• [WHAT IS BEING ASKED] Repeat exactly the lines below that lie between the line with "ATOM 31 O O" and the line with "ATOM 39 C CA", counting both of those lines as part of the answer.

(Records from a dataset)

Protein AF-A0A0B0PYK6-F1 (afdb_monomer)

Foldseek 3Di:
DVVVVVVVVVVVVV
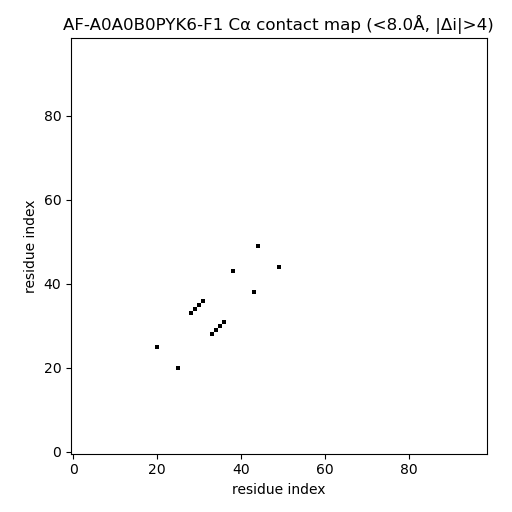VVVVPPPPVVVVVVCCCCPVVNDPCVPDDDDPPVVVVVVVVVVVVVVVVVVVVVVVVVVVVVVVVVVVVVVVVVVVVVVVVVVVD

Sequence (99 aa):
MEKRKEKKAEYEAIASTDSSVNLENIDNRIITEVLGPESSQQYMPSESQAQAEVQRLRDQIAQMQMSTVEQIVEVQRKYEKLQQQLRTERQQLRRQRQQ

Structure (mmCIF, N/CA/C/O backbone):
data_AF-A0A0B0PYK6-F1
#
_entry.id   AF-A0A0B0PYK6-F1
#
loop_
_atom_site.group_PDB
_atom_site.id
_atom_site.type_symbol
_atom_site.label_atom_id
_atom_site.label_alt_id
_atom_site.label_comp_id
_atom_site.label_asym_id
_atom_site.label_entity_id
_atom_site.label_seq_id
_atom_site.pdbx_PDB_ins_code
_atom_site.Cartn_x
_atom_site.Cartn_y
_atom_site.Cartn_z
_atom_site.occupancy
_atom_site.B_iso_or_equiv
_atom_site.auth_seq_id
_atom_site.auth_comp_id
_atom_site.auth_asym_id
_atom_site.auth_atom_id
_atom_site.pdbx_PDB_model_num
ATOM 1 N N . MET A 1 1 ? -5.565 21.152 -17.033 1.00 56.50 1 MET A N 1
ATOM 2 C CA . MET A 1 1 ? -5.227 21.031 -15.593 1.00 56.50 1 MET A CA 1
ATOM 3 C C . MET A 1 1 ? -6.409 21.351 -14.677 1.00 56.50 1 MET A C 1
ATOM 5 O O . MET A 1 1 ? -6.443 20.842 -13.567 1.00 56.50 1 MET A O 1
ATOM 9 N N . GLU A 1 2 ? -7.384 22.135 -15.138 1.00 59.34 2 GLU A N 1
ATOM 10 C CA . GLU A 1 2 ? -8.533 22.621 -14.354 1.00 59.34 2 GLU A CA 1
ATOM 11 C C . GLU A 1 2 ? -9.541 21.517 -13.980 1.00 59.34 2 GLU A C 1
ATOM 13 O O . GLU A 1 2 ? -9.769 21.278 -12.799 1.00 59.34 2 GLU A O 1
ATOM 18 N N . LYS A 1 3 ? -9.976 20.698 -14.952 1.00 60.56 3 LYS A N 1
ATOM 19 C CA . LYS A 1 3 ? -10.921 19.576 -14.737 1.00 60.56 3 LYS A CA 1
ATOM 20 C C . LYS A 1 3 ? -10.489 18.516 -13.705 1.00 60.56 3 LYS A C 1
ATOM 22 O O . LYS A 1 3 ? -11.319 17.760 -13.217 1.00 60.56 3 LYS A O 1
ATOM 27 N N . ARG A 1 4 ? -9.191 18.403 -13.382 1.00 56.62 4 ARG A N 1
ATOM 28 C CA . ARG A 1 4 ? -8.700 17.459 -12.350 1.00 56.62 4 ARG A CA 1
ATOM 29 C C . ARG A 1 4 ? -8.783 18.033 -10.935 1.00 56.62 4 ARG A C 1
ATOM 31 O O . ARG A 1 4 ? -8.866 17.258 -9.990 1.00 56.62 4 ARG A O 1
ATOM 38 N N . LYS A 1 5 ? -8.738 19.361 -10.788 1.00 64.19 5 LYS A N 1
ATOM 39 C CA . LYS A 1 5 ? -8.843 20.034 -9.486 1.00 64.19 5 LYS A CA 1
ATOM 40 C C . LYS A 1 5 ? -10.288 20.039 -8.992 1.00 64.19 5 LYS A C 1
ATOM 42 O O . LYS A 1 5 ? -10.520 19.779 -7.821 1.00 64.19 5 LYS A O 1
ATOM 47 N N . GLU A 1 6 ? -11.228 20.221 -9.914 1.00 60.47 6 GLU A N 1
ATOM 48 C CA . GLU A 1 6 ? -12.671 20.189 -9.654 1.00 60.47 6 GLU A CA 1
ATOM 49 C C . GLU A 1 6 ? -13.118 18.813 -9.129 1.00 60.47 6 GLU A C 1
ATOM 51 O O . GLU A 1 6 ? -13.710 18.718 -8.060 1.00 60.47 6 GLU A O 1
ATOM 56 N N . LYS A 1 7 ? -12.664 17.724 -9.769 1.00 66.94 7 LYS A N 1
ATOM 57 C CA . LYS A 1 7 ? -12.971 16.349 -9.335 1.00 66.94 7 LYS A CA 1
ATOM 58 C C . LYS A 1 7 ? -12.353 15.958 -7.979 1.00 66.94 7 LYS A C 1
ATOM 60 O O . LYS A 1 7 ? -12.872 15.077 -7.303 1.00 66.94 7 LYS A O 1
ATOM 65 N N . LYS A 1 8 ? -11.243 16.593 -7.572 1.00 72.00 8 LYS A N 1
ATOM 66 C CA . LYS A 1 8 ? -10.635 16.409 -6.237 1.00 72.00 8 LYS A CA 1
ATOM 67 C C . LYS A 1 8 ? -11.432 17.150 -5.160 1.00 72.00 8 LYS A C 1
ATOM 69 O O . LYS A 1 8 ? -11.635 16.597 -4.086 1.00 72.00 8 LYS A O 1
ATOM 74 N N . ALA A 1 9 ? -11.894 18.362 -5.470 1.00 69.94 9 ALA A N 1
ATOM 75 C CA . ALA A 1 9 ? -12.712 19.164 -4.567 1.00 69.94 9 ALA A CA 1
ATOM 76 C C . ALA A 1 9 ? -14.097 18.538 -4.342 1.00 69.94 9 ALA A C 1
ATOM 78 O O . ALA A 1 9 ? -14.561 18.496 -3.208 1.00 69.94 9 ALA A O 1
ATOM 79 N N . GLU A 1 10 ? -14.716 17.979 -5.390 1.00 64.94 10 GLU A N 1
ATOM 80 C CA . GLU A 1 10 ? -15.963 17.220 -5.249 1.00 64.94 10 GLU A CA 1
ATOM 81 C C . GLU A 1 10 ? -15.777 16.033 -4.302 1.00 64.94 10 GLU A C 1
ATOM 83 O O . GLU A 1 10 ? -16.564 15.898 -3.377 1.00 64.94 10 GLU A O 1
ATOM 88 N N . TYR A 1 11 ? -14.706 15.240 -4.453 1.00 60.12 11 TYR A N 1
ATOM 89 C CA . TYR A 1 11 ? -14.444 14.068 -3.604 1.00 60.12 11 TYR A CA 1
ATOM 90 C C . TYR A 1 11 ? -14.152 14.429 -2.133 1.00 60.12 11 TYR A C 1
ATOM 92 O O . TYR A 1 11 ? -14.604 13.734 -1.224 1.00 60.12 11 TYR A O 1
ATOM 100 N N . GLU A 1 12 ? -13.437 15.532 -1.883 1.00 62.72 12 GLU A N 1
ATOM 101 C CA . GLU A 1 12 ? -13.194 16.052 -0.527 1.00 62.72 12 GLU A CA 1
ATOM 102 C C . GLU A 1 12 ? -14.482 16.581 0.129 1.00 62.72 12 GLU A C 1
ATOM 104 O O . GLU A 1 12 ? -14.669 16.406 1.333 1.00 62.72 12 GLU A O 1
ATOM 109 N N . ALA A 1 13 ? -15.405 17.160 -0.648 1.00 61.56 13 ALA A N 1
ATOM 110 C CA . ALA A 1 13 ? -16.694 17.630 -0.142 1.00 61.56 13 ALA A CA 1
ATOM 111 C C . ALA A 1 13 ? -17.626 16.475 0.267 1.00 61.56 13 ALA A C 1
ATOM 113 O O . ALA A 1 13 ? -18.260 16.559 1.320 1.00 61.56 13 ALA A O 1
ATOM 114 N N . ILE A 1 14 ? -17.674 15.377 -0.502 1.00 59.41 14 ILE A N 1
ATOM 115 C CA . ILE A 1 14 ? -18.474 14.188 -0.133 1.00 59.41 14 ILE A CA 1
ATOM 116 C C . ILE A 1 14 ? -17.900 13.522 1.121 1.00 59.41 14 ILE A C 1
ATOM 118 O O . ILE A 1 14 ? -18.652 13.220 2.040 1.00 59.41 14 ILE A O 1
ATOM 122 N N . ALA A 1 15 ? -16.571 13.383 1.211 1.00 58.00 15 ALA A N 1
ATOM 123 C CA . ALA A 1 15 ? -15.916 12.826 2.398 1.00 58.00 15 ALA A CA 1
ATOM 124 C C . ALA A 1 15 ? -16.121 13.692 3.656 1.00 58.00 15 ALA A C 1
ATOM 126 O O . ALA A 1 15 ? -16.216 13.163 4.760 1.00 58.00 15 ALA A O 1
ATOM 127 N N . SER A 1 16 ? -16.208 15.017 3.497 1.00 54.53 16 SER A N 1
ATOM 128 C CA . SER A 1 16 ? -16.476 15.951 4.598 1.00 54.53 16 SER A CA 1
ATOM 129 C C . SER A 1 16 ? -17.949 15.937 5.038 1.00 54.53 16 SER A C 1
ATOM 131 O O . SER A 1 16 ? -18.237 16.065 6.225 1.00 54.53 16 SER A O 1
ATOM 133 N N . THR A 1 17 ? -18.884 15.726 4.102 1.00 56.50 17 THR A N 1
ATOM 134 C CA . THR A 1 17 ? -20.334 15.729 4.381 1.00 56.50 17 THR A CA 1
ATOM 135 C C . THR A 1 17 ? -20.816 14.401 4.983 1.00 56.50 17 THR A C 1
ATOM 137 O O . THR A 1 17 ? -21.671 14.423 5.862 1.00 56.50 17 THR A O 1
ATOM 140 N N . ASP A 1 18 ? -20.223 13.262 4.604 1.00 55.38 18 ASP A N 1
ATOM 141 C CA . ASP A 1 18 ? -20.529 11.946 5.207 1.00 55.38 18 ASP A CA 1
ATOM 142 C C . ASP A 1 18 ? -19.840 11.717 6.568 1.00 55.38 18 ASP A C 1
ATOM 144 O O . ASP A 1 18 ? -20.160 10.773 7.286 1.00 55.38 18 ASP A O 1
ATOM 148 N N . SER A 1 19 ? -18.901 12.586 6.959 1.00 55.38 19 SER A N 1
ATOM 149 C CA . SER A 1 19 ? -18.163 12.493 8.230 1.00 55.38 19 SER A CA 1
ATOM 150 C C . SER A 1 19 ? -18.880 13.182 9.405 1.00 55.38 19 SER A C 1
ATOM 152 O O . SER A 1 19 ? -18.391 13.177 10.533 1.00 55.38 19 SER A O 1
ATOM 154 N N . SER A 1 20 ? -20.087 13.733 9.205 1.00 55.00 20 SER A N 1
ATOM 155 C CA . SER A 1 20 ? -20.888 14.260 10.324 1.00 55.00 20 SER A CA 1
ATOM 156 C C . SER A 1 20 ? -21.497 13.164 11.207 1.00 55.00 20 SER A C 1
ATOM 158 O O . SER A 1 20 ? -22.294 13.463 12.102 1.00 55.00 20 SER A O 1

• [FINAL ANSWER]
ATOM 31 O O . ARG A 1 4 ? -8.866 17.258 -9.990 1.00 56.62 4 ARG A O 1
ATOM 38 N N . LYS A 1 5 ? -8.738 19.361 -10.788 1.00 64.19 5 LYS A N 1
ATOM 39 C CA . LYS A 1 5 ? -8.843 20.034 -9.486 1.00 64.19 5 LYS A CA 1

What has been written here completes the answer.